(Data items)
────────

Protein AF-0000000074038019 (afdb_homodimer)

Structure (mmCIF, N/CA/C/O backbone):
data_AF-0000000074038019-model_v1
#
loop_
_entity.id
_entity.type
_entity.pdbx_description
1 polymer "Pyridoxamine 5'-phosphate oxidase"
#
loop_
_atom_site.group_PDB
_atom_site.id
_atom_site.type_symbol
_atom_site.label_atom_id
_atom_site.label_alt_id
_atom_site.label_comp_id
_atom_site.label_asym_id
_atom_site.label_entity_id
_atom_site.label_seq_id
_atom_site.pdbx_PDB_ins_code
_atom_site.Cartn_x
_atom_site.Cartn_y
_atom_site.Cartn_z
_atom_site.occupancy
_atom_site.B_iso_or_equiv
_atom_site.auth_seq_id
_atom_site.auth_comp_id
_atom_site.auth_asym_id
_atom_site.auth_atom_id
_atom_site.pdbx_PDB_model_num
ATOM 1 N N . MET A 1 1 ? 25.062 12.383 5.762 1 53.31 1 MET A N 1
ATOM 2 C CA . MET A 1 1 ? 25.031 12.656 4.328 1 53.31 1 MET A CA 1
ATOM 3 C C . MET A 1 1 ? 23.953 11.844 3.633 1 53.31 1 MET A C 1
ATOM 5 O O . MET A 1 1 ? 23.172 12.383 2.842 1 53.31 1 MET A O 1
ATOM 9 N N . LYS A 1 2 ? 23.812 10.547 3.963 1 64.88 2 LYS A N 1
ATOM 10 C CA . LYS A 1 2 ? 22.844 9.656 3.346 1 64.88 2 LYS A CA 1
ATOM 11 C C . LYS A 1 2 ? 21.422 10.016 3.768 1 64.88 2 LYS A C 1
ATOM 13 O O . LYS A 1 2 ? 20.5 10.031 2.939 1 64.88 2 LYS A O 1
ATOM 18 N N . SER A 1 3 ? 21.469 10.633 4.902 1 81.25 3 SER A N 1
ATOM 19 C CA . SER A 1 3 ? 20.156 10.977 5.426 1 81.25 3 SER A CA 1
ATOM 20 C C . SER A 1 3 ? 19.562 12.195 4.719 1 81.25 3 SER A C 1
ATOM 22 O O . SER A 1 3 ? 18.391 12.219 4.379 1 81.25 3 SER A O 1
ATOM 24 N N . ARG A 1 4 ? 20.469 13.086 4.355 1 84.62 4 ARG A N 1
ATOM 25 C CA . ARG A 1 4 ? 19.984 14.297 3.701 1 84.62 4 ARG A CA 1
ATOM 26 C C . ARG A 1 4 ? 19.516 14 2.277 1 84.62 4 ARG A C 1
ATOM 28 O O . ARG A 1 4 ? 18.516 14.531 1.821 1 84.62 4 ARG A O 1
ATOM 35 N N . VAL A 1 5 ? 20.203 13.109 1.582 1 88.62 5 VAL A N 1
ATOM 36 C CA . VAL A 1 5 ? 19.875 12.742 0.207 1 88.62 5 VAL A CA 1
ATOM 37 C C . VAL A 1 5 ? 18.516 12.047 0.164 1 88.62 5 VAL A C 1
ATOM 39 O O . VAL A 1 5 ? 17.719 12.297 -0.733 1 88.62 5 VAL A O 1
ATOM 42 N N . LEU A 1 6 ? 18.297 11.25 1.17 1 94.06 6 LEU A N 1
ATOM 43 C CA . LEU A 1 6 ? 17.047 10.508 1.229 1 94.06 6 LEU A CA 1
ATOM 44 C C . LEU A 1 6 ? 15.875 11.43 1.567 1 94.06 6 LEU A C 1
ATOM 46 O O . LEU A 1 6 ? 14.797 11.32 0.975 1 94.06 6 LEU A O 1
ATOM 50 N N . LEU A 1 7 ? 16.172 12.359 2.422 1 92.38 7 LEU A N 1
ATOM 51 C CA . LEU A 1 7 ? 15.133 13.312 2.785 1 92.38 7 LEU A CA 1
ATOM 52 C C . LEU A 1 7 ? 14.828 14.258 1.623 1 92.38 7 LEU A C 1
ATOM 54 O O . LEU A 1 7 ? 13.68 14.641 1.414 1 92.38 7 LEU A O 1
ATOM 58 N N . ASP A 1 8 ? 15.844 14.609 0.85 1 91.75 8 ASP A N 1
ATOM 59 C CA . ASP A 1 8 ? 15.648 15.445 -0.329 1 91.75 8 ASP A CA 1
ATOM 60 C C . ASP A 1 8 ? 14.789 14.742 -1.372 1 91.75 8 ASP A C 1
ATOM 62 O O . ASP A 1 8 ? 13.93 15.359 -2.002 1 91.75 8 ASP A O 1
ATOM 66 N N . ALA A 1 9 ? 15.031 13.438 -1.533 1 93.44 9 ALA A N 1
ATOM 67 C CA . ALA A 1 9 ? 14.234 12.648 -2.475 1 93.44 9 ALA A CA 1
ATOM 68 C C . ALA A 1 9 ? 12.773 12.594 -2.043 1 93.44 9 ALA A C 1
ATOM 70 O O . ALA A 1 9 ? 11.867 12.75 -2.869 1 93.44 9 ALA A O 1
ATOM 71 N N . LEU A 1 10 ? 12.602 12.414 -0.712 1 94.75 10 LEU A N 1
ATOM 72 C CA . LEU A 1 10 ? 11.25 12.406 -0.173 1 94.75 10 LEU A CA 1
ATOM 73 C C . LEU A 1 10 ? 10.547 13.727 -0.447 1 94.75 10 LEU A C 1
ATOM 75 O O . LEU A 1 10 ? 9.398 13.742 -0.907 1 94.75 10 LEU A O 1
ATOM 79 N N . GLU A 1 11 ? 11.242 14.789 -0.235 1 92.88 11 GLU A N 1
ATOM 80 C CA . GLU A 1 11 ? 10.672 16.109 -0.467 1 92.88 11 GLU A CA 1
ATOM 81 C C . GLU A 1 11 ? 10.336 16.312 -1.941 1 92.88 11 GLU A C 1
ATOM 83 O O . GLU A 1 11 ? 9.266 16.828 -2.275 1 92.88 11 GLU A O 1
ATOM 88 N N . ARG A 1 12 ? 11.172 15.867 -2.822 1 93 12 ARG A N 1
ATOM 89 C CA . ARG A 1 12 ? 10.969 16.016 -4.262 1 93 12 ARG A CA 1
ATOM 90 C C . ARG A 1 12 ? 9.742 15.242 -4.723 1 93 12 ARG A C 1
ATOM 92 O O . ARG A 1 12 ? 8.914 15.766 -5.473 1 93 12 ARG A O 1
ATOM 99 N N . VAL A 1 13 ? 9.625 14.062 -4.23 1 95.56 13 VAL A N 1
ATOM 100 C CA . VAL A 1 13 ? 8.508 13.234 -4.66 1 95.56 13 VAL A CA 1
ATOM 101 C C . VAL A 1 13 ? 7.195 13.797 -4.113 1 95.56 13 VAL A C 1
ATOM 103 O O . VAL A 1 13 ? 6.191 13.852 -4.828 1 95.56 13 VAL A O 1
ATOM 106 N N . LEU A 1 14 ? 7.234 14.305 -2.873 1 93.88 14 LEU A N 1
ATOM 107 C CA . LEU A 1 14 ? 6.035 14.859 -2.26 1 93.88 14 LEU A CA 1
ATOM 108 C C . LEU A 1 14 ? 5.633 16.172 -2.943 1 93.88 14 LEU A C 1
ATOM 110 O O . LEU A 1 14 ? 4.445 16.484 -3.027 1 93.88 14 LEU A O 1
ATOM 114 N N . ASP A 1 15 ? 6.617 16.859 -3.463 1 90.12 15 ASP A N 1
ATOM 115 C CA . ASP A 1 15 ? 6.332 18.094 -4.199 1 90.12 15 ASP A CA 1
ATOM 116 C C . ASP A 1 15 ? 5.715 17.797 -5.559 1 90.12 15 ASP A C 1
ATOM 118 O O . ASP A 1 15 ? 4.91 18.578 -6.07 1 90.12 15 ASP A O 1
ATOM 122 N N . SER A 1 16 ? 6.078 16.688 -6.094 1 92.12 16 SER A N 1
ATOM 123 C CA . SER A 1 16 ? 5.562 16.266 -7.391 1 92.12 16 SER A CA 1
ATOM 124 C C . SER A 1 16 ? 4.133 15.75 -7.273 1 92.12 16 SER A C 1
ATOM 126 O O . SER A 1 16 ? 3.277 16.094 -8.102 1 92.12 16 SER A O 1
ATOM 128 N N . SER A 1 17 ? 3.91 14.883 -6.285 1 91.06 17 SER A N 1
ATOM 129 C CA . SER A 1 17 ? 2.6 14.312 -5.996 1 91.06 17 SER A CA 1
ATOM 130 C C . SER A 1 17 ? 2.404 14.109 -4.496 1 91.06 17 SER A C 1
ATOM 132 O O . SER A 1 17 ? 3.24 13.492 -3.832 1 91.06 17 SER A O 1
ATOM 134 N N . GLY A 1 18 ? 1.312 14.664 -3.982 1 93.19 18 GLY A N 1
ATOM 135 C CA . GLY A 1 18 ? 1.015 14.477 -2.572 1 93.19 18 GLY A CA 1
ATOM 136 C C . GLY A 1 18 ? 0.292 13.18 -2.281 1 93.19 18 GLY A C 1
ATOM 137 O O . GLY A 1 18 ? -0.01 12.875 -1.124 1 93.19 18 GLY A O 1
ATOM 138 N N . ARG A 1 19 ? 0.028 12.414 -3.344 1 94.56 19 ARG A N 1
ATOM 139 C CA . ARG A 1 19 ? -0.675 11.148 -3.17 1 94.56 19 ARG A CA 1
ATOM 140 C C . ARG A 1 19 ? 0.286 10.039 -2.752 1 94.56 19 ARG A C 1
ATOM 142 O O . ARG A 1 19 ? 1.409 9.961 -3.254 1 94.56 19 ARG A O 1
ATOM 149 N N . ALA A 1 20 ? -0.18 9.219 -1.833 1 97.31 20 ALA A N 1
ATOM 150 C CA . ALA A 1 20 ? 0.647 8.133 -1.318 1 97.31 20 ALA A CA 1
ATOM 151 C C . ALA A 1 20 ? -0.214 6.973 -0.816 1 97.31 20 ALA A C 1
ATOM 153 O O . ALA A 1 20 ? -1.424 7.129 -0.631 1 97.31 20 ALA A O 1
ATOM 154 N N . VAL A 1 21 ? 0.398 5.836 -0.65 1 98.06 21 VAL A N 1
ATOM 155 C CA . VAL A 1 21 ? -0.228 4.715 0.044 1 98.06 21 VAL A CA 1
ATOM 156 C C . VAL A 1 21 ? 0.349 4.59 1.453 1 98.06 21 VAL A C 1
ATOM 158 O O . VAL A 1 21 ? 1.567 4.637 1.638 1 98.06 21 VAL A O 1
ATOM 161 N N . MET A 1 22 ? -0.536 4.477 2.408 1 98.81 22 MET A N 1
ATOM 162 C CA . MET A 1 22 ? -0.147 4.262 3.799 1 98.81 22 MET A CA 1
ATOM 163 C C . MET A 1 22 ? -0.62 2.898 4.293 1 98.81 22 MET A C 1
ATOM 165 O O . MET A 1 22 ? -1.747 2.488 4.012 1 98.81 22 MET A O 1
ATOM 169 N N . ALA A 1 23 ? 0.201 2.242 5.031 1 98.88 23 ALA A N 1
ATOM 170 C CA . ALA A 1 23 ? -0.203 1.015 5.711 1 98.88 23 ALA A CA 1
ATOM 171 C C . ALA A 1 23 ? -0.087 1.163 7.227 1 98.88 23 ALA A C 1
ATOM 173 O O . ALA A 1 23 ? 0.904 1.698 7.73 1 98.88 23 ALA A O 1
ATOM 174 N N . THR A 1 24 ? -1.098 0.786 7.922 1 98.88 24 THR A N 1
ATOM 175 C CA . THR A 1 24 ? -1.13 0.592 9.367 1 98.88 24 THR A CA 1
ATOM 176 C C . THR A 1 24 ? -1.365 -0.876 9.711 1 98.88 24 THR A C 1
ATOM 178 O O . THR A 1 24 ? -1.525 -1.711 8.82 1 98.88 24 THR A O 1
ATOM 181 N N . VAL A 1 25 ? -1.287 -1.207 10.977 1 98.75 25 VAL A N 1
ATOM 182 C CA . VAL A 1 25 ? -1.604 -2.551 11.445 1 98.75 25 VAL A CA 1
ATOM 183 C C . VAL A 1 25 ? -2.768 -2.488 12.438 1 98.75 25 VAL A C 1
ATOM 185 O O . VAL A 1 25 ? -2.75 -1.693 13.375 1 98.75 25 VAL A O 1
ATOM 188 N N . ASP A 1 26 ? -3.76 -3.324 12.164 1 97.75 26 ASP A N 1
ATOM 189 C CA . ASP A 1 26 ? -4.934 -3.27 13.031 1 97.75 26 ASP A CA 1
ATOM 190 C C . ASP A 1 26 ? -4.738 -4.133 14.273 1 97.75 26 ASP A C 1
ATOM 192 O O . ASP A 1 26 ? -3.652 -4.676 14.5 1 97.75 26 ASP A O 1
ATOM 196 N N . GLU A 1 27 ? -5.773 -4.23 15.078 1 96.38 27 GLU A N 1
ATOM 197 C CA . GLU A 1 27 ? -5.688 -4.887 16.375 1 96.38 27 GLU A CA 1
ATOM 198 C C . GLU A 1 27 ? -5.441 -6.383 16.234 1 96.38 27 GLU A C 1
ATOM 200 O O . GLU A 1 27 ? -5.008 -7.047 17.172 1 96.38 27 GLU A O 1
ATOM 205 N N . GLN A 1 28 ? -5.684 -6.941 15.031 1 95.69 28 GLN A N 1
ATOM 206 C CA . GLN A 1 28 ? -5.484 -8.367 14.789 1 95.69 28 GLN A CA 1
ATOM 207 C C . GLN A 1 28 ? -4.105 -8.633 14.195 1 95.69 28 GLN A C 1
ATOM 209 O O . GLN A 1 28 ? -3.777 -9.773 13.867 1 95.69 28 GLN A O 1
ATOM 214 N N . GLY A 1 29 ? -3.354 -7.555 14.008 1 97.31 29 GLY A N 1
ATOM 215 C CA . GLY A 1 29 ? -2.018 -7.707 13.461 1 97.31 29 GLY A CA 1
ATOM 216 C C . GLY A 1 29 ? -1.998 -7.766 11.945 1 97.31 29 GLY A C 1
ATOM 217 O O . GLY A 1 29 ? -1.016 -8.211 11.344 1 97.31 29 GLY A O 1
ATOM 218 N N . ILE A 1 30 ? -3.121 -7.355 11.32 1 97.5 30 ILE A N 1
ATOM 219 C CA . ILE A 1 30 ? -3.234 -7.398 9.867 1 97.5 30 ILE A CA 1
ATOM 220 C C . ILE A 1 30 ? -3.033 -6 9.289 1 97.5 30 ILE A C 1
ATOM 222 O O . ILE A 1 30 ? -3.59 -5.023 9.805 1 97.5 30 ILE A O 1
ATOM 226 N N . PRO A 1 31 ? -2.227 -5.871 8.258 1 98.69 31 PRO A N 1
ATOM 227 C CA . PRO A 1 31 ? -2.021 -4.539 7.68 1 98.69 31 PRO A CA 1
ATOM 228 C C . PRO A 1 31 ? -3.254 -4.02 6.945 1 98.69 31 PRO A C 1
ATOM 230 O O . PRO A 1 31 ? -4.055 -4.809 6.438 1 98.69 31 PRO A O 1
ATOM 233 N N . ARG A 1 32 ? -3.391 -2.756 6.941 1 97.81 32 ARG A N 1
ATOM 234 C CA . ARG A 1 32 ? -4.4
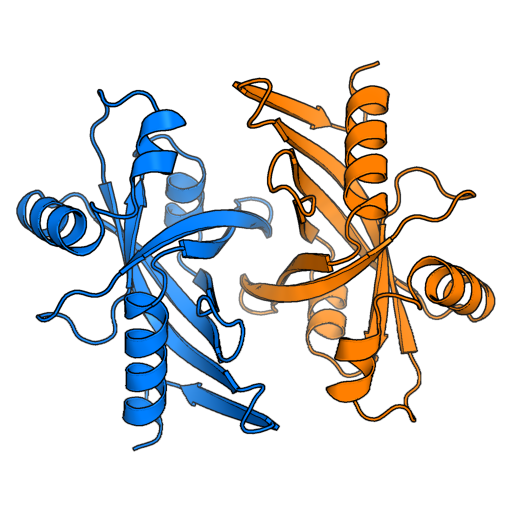18 -2.047 6.188 1 97.81 32 ARG A CA 1
ATOM 235 C C . ARG A 1 32 ? -3.803 -0.984 5.285 1 97.81 32 ARG A C 1
ATOM 237 O O . ARG A 1 32 ? -2.965 -0.196 5.727 1 97.81 32 ARG A O 1
ATOM 244 N N . LEU A 1 33 ? -4.312 -0.942 4.062 1 97.62 33 LEU A N 1
ATOM 245 C CA . LEU A 1 33 ? -3.807 -0.025 3.047 1 97.62 33 LEU A CA 1
ATOM 246 C C . LEU A 1 33 ? -4.824 1.066 2.74 1 97.62 33 LEU A C 1
ATOM 248 O O . LEU A 1 33 ? -6.031 0.808 2.723 1 97.62 33 LEU A O 1
ATOM 252 N N . ARG A 1 34 ? -4.281 2.211 2.404 1 94.56 34 ARG A N 1
ATOM 253 C CA . ARG A 1 34 ? -5.176 3.25 1.905 1 94.56 34 ARG A CA 1
ATOM 254 C C . ARG A 1 34 ? -4.402 4.32 1.141 1 94.56 34 ARG A C 1
ATOM 256 O O . ARG A 1 34 ? -3.234 4.582 1.44 1 94.56 34 ARG A O 1
ATOM 263 N N . TRP A 1 35 ? -5.031 4.883 0.226 1 94.31 35 TRP A N 1
ATOM 264 C CA . TRP A 1 35 ? -4.539 6.109 -0.392 1 94.31 35 TRP A CA 1
ATOM 265 C C . TRP A 1 35 ? -4.66 7.289 0.566 1 94.31 35 TRP A C 1
ATOM 267 O O . TRP A 1 35 ? -5.668 7.426 1.27 1 94.31 35 TRP A O 1
ATOM 277 N N . MET A 1 36 ? -3.646 8.133 0.513 1 96.88 36 MET A N 1
ATOM 278 C CA . MET A 1 36 ? -3.605 9.344 1.33 1 96.88 36 MET A CA 1
ATOM 279 C C . MET A 1 36 ? -3.053 10.523 0.534 1 96.88 36 MET A C 1
ATOM 281 O O . MET A 1 36 ? -2.41 10.328 -0.5 1 96.88 36 MET A O 1
ATOM 285 N N . VAL A 1 37 ? -3.426 11.695 0.994 1 96.88 37 VAL A N 1
ATOM 286 C CA . VAL A 1 37 ? -2.682 12.906 0.638 1 96.88 37 VAL A CA 1
ATOM 287 C C . VAL A 1 37 ? -1.77 13.305 1.794 1 96.88 37 VAL A C 1
ATOM 289 O O . VAL A 1 37 ? -2.215 13.398 2.941 1 96.88 37 VAL A O 1
ATOM 292 N N . ALA A 1 38 ? -0.501 13.461 1.478 1 97.75 38 ALA A N 1
ATOM 293 C CA . ALA A 1 38 ? 0.479 13.789 2.51 1 97.75 38 ALA A CA 1
ATOM 294 C C . ALA A 1 38 ? 1.434 14.883 2.035 1 97.75 38 ALA A C 1
ATOM 296 O O . ALA A 1 38 ? 1.511 15.164 0.839 1 97.75 38 ALA A O 1
ATOM 297 N N . GLY A 1 39 ? 2.078 15.477 2.998 1 96.69 39 GLY A N 1
ATOM 298 C CA . GLY A 1 39 ? 3.076 16.5 2.703 1 96.69 39 GLY A CA 1
ATOM 299 C C . GLY A 1 39 ? 4.004 16.781 3.869 1 96.69 39 GLY A C 1
ATOM 300 O O . GLY A 1 39 ? 3.889 16.156 4.926 1 96.69 39 GLY A O 1
ATOM 301 N N . MET A 1 40 ? 4.988 17.656 3.574 1 95.69 40 MET A N 1
ATOM 302 C CA . MET A 1 40 ? 5.926 18.125 4.59 1 95.69 40 MET A CA 1
ATOM 303 C C . MET A 1 40 ? 5.754 19.625 4.836 1 95.69 40 MET A C 1
ATOM 305 O O . MET A 1 40 ? 5.25 20.344 3.975 1 95.69 40 MET A O 1
ATOM 309 N N . LEU A 1 41 ? 6.125 19.953 6.012 1 94.19 41 LEU A N 1
ATOM 310 C CA . LEU A 1 41 ? 6.121 21.359 6.352 1 94.19 41 LEU A CA 1
ATOM 311 C C . LEU A 1 41 ? 7.531 21.938 6.301 1 94.19 41 LEU A C 1
ATOM 313 O O . LEU A 1 41 ? 8.492 21.281 6.711 1 94.19 41 LEU A O 1
ATOM 317 N N . ARG A 1 42 ? 7.66 23.109 5.836 1 82.12 42 ARG A N 1
ATOM 318 C CA . ARG A 1 42 ? 8.953 23.781 5.746 1 82.12 42 ARG A CA 1
ATOM 319 C C . ARG A 1 42 ? 9.602 23.906 7.121 1 82.12 42 ARG A C 1
ATOM 321 O O . ARG A 1 42 ? 10.82 23.75 7.25 1 82.12 42 ARG A O 1
ATOM 328 N N . GLY A 1 43 ? 8.914 24.047 8.188 1 75.44 43 GLY A N 1
ATOM 329 C CA . GLY A 1 43 ? 9.445 24.219 9.531 1 75.44 43 GLY A CA 1
ATOM 330 C C . GLY A 1 43 ? 9.688 22.906 10.258 1 75.44 43 GLY A C 1
ATOM 331 O O . GLY A 1 43 ? 10.188 22.906 11.383 1 75.44 43 GLY A O 1
ATOM 332 N N . ALA A 1 44 ? 9.414 21.812 9.828 1 73.94 44 ALA A N 1
ATOM 333 C CA . ALA A 1 44 ? 9.578 20.484 10.406 1 73.94 44 ALA A CA 1
ATOM 334 C C . ALA A 1 44 ? 10.109 19.484 9.375 1 73.94 44 ALA A C 1
ATOM 336 O O . ALA A 1 44 ? 9.406 18.562 8.969 1 73.94 44 ALA A O 1
ATOM 337 N N . PRO A 1 45 ? 11.438 19.703 9.078 1 71.62 45 PRO A N 1
ATOM 338 C CA . PRO A 1 45 ? 11.969 18.859 8.008 1 71.62 45 PRO A CA 1
ATOM 339 C C . PRO A 1 45 ? 12.047 17.391 8.406 1 71.62 45 PRO A C 1
ATOM 341 O O . PRO A 1 45 ? 12.367 17.062 9.555 1 71.62 45 PRO A O 1
ATOM 344 N N . GLY A 1 46 ? 11.391 16.578 7.672 1 85.38 46 GLY A N 1
ATOM 345 C CA . GLY A 1 46 ? 11.555 15.133 7.777 1 85.38 46 GLY A CA 1
ATOM 346 C C . GLY A 1 46 ? 10.297 14.422 8.242 1 85.38 46 GLY A C 1
ATOM 347 O O . GLY A 1 46 ? 10.219 13.195 8.203 1 85.38 46 GLY A O 1
ATOM 348 N N . TYR A 1 47 ? 9.336 15.297 8.781 1 94.44 47 TYR A N 1
ATOM 349 C CA . TYR A 1 47 ? 8.07 14.68 9.148 1 94.44 47 TYR A CA 1
ATOM 350 C C . TYR A 1 47 ? 7.109 14.648 7.965 1 94.44 47 TYR A C 1
ATOM 352 O O . TYR A 1 47 ? 7.105 15.562 7.137 1 94.44 47 TYR A O 1
ATOM 360 N N . VAL A 1 48 ? 6.352 13.672 7.949 1 97.62 48 VAL A N 1
ATOM 361 C CA . VAL A 1 48 ? 5.293 13.578 6.949 1 97.62 48 VAL A CA 1
ATOM 362 C C . VAL A 1 48 ? 3.932 13.758 7.617 1 97.62 48 VAL A C 1
ATOM 364 O O . VAL A 1 48 ? 3.648 13.141 8.641 1 97.62 48 VAL A O 1
ATOM 367 N N . TYR A 1 49 ? 3.105 14.625 6.996 1 97.88 49 TYR A N 1
ATOM 368 C CA . TYR A 1 49 ? 1.807 14.945 7.578 1 97.88 49 TYR A CA 1
ATOM 369 C C . TYR A 1 49 ? 0.675 14.586 6.625 1 97.88 49 TYR A C 1
ATOM 371 O O . TYR A 1 49 ? 0.816 14.719 5.406 1 97.88 49 TYR A O 1
ATOM 379 N N . ALA A 1 50 ? -0.42 14.195 7.238 1 97.88 50 ALA A N 1
ATOM 380 C CA . ALA A 1 50 ? -1.703 14 6.57 1 97.88 50 ALA A CA 1
ATOM 381 C C . ALA A 1 50 ? -2.863 14.383 7.484 1 97.88 50 ALA A C 1
ATOM 383 O O . ALA A 1 50 ? -2.664 14.664 8.664 1 97.88 50 ALA A O 1
ATOM 384 N N . VAL A 1 51 ? -4.07 14.445 6.891 1 96.44 51 VAL A N 1
ATOM 385 C CA . VAL A 1 51 ? -5.25 14.711 7.711 1 96.44 51 VAL A CA 1
ATOM 386 C C . VAL A 1 51 ? -6.262 13.578 7.539 1 96.44 51 VAL A C 1
ATOM 388 O O . VAL A 1 51 ? -6.223 12.852 6.543 1 96.44 51 VAL A O 1
ATOM 391 N N . THR A 1 52 ? -7.004 13.383 8.539 1 95.62 52 THR A N 1
ATOM 392 C CA . THR A 1 52 ? -8.055 12.375 8.539 1 95.62 52 THR A CA 1
ATOM 393 C C . THR A 1 52 ? -9.164 12.742 9.516 1 95.62 52 THR A C 1
ATOM 395 O O . THR A 1 52 ? -9.109 13.789 10.164 1 95.62 52 THR A O 1
ATOM 398 N N . SER A 1 53 ? -10.211 11.984 9.523 1 93.25 53 SER A N 1
ATOM 399 C CA . SER A 1 53 ? -11.266 12.141 10.516 1 93.25 53 SER A CA 1
ATOM 400 C C . SER A 1 53 ? -11.008 11.281 11.742 1 93.25 53 SER A C 1
ATOM 402 O O . SER A 1 53 ? -10.555 10.141 11.617 1 93.25 53 SER A O 1
ATOM 404 N N . PRO A 1 54 ? -11.305 11.758 12.961 1 93.06 54 PRO A N 1
ATOM 405 C CA . PRO A 1 54 ? -11.008 11.016 14.195 1 93.06 54 PRO A CA 1
ATOM 406 C C . PRO A 1 54 ? -11.711 9.664 14.258 1 93.06 54 PRO A C 1
ATOM 408 O O . PRO A 1 54 ? -11.25 8.758 14.953 1 93.06 54 PRO A O 1
ATOM 411 N N . GLY A 1 55 ? -12.734 9.422 13.484 1 91.56 55 GLY A N 1
ATOM 412 C CA . GLY A 1 55 ? -13.516 8.195 13.555 1 91.56 55 GLY A CA 1
ATOM 413 C C . GLY A 1 55 ? -13.039 7.125 12.594 1 91.56 55 GLY A C 1
ATOM 414 O O . GLY A 1 55 ? -13.531 5.996 12.617 1 91.56 55 GLY A O 1
ATOM 415 N N . PHE A 1 56 ? -12.109 7.434 11.789 1 93.31 56 PHE A N 1
ATOM 416 C CA . PHE A 1 56 ? -11.656 6.48 10.781 1 93.31 56 PHE A CA 1
ATOM 417 C C . PHE A 1 56 ? -10.789 5.398 11.414 1 93.31 56 PHE A C 1
ATOM 419 O O . PHE A 1 56 ? -10.141 5.633 12.438 1 93.31 56 PHE A O 1
ATOM 426 N N . ARG A 1 57 ? -10.688 4.297 10.844 1 94.69 57 ARG A N 1
ATOM 427 C CA . ARG A 1 57 ? -10.047 3.092 11.367 1 94.69 57 ARG A CA 1
ATOM 428 C C . ARG A 1 57 ? -8.562 3.32 11.617 1 94.69 57 ARG A C 1
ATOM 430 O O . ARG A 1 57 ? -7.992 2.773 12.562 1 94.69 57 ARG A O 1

────────

◆ THE PROBLEM
A word-for-word copy of the entries, from the first line through the line containing "ATOM 26 C C", is the whole answer.

◆ ANSWER FOR THIS EXERCISE
Protein AF-0000000074038019 (afdb_homodimer)

Structure (mmCIF, N/CA/C/O backbone):
data_AF-0000000074038019-model_v1
#
loop_
_entity.id
_entity.type
_entity.pdbx_description
1 polymer "Pyridoxamine 5'-phosphate oxidase"
#
loop_
_atom_site.group_PDB
_atom_site.id
_atom_site.type_symbol
_atom_site.label_atom_id
_atom_site.label_alt_id
_atom_site.label_comp_id
_atom_site.label_asym_id
_atom_site.label_entity_id
_atom_site.label_seq_id
_atom_site.pdbx_PDB_ins_code
_atom_site.Cartn_x
_atom_site.Cartn_y
_atom_site.Cartn_z
_atom_site.occupancy
_atom_site.B_iso_or_equiv
_atom_site.auth_seq_id
_atom_site.auth_comp_id
_atom_site.auth_asym_id
_atom_site.auth_atom_id
_atom_site.pdbx_PDB_model_num
ATOM 1 N N . MET A 1 1 ? 25.062 12.383 5.762 1 53.31 1 MET A N 1
ATOM 2 C CA . MET A 1 1 ? 25.031 12.656 4.328 1 53.31 1 MET A CA 1
ATOM 3 C C . MET A 1 1 ? 23.953 11.844 3.633 1 53.31 1 MET A C 1
ATOM 5 O O . MET A 1 1 ? 23.172 12.383 2.842 1 53.31 1 MET A O 1
ATOM 9 N N . LYS A 1 2 ? 23.812 10.547 3.963 1 64.88 2 LYS A N 1
ATOM 10 C CA . LYS A 1 2 ? 22.844 9.656 3.346 1 64.88 2 LYS A CA 1
ATOM 11 C C . LYS A 1 2 ? 21.422 10.016 3.768 1 64.88 2 LYS A C 1
ATOM 13 O O . LYS A 1 2 ? 20.5 10.031 2.939 1 64.88 2 LYS A O 1
ATOM 18 N N . SER A 1 3 ? 21.469 10.633 4.902 1 81.25 3 SER A N 1
ATOM 19 C CA . SER A 1 3 ? 20.156 10.977 5.426 1 81.25 3 SER A CA 1
ATOM 20 C C . SER A 1 3 ? 19.562 12.195 4.719 1 81.25 3 SER A C 1
ATOM 22 O O . SER A 1 3 ? 18.391 12.219 4.379 1 81.25 3 SER A O 1
ATOM 24 N N . ARG A 1 4 ? 20.469 13.086 4.355 1 84.62 4 ARG A N 1
ATOM 25 C CA . ARG A 1 4 ? 19.984 14.297 3.701 1 84.62 4 ARG A CA 1
ATOM 26 C C . ARG A 1 4 ? 19.516 14 2.277 1 84.62 4 ARG A C 1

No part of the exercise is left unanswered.